> Action item
Each line of the entries below that holds "Eukaryotic" is needed, copied in full.

> Input
○ ○ ○ ○ ○

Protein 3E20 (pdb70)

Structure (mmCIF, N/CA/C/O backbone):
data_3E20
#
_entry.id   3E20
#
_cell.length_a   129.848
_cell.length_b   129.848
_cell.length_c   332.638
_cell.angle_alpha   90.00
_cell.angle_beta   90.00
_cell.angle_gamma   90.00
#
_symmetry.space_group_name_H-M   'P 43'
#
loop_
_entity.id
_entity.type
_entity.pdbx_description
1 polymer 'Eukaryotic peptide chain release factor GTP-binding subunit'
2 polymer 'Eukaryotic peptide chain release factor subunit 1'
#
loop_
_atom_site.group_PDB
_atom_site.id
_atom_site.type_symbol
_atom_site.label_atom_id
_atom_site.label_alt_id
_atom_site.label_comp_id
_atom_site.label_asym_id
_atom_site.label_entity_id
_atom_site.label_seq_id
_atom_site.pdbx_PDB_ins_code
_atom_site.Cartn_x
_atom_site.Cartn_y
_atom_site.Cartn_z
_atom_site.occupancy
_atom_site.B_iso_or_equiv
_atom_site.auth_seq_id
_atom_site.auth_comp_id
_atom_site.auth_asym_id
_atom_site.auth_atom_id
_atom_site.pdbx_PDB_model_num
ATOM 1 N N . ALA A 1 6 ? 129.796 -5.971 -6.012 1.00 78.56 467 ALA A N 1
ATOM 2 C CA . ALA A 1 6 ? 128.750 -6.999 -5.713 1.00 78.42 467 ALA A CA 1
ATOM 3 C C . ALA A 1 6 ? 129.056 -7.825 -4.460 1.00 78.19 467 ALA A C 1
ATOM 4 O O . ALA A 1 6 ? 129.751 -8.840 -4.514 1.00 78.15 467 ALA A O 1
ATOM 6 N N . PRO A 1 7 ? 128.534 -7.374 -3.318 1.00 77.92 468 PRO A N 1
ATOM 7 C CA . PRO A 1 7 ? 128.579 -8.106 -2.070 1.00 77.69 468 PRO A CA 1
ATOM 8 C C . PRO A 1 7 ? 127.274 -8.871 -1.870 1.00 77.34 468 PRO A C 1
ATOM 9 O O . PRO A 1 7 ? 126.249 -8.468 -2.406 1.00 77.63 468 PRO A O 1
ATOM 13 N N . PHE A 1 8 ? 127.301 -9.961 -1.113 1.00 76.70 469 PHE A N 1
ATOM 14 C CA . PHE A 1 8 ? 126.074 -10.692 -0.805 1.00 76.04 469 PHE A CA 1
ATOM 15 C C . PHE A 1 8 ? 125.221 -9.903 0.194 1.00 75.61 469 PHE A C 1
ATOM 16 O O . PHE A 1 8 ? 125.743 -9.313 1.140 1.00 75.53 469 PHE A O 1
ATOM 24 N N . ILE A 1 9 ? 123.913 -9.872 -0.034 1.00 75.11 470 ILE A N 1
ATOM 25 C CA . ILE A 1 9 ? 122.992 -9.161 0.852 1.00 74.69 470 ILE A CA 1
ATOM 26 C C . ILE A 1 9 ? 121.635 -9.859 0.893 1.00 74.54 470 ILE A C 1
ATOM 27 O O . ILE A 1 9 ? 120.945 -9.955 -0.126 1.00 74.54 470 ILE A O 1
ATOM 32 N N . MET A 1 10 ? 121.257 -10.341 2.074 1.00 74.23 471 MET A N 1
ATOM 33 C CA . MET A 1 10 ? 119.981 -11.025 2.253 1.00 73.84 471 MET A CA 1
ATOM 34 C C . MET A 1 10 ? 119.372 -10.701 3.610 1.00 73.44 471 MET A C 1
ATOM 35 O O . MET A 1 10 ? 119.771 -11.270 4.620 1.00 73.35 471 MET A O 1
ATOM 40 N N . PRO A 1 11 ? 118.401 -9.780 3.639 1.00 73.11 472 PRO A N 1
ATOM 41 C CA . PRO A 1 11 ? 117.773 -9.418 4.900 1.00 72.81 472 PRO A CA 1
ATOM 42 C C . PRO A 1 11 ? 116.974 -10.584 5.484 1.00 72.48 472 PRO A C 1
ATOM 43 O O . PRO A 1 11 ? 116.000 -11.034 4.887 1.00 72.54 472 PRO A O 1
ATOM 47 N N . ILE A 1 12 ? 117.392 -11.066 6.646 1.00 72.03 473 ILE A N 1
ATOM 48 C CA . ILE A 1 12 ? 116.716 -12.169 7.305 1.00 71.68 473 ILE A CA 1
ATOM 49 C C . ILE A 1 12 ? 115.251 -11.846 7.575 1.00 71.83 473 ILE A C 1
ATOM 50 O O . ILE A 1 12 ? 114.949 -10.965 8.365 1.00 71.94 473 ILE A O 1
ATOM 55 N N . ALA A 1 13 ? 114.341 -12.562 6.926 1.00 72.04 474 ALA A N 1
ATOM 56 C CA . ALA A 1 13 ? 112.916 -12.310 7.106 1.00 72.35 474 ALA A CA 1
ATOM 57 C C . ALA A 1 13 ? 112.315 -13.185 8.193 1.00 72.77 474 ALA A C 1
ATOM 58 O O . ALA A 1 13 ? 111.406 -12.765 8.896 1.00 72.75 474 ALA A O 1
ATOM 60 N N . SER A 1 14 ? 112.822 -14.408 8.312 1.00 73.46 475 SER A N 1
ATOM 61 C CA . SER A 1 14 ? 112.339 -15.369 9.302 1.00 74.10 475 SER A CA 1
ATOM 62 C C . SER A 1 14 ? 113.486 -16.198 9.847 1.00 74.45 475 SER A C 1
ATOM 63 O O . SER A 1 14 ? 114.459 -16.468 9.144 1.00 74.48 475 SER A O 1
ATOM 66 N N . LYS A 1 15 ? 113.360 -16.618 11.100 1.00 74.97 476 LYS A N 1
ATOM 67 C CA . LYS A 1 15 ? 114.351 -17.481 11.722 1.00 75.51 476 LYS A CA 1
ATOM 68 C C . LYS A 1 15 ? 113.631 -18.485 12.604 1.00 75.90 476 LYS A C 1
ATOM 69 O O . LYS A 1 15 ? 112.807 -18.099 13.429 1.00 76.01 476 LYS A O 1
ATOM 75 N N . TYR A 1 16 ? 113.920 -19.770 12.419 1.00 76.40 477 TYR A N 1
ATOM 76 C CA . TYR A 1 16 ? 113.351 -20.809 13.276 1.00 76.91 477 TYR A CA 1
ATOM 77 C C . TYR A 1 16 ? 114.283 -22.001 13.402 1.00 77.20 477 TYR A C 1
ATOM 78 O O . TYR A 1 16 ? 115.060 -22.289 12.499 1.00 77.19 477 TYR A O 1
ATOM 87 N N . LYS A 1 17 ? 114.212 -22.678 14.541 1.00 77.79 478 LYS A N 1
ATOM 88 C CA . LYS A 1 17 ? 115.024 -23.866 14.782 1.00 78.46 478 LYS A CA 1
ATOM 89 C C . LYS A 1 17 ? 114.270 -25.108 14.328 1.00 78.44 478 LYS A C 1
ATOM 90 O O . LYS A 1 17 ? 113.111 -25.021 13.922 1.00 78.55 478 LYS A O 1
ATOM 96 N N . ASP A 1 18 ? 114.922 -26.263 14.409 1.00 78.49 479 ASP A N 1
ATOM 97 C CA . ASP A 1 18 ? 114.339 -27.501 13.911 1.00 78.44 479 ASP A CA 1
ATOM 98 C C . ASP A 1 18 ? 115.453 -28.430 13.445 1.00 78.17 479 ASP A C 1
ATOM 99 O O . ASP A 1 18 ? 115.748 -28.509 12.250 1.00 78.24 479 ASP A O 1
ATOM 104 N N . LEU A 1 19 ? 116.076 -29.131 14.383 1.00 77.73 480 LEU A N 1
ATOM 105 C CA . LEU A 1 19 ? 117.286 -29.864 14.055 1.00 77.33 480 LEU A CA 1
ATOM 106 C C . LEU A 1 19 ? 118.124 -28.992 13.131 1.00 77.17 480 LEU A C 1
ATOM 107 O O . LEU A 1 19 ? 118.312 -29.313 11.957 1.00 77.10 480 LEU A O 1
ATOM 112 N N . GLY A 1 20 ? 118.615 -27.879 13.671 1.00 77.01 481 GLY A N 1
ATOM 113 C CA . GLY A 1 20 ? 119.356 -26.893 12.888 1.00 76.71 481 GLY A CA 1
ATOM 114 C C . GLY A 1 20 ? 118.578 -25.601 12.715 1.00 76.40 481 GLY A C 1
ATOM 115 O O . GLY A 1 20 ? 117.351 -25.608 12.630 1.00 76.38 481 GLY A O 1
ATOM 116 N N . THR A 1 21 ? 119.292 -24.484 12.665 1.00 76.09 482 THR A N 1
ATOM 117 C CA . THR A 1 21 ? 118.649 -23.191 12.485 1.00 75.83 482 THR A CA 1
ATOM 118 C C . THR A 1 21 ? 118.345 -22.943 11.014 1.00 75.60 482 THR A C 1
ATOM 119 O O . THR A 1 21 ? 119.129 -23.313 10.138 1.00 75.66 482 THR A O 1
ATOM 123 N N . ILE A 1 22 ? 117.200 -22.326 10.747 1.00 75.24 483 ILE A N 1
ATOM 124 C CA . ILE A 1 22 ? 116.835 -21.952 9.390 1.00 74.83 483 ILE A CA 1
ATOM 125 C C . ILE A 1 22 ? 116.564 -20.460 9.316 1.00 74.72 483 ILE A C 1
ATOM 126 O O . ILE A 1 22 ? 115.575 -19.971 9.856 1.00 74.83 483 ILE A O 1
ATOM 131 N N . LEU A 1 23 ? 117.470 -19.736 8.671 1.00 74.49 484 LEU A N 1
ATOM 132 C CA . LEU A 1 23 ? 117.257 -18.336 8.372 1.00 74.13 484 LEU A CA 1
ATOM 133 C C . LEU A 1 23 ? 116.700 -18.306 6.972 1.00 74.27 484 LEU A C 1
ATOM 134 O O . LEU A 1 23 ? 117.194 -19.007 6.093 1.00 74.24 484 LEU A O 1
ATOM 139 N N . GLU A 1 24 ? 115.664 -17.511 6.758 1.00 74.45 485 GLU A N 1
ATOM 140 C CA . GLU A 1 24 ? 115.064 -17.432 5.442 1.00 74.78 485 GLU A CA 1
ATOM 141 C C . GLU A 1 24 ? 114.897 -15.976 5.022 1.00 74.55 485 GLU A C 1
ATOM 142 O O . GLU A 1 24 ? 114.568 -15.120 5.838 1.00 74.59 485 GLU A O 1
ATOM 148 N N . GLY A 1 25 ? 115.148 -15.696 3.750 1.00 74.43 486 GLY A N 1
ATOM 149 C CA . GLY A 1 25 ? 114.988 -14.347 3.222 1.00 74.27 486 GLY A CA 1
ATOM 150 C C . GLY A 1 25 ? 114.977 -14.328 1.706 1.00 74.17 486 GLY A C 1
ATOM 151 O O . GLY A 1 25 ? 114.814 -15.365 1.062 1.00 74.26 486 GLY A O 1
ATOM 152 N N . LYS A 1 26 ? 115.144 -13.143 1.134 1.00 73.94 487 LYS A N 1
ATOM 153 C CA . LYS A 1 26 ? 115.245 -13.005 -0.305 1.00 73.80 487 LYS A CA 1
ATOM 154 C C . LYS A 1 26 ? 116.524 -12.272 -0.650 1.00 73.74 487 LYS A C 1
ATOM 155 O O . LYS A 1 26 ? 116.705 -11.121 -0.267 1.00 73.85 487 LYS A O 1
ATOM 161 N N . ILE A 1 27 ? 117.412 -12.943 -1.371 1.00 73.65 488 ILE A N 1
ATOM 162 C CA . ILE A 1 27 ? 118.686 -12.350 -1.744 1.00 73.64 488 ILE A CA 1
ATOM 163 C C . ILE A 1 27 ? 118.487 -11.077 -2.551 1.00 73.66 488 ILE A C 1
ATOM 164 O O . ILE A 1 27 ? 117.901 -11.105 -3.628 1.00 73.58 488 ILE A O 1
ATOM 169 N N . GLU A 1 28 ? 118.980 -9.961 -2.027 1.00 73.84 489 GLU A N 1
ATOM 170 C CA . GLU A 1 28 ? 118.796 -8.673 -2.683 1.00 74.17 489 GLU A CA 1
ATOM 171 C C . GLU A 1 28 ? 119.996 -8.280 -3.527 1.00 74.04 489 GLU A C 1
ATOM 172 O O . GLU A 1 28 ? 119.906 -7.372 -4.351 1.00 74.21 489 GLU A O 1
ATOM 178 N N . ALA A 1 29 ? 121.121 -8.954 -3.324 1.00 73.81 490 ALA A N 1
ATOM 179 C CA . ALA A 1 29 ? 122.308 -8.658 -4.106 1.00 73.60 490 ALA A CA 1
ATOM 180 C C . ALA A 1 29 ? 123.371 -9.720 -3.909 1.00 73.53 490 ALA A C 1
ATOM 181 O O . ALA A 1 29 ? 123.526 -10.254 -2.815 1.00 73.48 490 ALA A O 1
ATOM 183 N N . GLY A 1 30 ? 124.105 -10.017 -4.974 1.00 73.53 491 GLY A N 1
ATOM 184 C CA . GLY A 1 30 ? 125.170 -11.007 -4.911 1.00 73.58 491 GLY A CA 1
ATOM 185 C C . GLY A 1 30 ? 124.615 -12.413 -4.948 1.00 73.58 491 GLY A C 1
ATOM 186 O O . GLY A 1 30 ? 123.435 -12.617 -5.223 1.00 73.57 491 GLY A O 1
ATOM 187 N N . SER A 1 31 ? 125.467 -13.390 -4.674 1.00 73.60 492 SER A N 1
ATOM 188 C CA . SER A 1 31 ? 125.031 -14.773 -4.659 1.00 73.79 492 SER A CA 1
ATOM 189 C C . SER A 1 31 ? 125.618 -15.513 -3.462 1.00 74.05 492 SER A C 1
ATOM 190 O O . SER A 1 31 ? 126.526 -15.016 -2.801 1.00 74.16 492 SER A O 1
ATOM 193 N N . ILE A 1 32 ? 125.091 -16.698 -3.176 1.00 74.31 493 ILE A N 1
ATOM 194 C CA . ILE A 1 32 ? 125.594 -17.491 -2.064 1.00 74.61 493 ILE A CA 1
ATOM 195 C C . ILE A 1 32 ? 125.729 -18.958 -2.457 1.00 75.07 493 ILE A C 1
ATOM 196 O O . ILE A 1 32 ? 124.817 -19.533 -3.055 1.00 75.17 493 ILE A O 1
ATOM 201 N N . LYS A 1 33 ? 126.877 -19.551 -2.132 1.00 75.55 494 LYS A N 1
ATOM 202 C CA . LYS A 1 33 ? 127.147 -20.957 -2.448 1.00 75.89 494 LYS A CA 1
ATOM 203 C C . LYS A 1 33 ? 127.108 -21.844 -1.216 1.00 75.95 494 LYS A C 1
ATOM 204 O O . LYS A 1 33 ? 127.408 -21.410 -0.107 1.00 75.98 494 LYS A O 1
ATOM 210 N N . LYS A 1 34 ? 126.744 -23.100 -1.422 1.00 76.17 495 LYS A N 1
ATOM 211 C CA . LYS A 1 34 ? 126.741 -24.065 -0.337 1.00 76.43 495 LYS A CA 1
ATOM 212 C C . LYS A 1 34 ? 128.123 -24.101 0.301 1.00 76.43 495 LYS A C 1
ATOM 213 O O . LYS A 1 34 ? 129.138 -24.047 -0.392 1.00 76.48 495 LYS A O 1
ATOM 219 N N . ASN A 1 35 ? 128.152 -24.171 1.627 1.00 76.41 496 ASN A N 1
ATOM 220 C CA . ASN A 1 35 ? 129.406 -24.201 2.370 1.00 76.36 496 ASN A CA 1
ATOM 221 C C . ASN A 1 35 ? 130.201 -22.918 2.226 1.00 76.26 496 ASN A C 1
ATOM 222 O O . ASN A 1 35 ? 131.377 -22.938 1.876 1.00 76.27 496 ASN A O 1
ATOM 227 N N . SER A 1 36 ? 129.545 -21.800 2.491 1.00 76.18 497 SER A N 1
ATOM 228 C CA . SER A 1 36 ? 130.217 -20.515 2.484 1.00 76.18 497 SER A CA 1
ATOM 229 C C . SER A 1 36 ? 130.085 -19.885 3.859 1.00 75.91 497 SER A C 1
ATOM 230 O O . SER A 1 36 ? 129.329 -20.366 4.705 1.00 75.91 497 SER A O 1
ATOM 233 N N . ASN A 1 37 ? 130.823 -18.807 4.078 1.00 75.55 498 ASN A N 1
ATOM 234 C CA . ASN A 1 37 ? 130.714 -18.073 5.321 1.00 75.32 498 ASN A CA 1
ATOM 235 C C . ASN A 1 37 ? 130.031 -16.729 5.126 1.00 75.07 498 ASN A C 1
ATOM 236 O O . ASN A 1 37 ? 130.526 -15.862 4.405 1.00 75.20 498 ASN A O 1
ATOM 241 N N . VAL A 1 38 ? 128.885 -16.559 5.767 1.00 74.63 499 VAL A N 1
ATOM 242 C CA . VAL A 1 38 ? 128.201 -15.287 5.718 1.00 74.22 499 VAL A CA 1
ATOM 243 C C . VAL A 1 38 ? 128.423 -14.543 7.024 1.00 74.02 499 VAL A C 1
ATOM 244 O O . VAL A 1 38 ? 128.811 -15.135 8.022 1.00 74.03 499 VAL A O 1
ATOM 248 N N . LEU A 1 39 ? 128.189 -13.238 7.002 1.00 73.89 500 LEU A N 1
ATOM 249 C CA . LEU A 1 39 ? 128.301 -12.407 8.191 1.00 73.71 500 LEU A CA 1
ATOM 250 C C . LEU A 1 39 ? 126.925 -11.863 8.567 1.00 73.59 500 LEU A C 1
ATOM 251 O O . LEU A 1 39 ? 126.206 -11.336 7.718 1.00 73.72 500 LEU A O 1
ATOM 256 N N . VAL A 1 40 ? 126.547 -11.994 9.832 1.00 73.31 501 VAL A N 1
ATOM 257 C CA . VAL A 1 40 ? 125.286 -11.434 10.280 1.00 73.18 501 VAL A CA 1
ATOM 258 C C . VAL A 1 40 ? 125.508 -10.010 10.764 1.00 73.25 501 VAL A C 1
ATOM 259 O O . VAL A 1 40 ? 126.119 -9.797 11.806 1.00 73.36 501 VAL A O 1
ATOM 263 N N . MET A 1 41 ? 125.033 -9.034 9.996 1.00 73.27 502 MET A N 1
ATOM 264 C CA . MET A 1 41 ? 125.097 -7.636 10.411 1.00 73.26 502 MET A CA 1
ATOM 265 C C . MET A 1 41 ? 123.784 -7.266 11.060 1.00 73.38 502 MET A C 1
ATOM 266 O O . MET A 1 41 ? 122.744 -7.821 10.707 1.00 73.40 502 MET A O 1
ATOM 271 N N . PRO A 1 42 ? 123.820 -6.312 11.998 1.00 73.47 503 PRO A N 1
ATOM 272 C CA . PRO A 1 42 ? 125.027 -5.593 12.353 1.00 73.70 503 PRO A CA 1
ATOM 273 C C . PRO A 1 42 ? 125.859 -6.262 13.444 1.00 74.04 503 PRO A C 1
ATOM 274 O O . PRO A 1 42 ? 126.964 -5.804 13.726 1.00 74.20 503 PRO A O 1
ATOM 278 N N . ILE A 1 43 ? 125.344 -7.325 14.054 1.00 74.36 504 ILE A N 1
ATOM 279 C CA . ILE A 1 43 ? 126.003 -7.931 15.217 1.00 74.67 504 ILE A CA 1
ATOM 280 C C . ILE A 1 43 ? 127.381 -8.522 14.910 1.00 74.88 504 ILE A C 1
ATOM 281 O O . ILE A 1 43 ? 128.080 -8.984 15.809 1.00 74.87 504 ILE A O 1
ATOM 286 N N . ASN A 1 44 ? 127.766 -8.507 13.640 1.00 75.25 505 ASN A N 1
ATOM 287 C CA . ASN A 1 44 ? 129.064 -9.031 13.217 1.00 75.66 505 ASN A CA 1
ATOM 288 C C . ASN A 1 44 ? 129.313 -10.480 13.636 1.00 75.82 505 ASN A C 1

○ ○ ○ ○ ○

> Problem solution
1 polymer 'Eukaryotic peptide chain release factor GTP-binding subunit'
2 polymer 'Eukaryotic peptide chain release factor subunit 1'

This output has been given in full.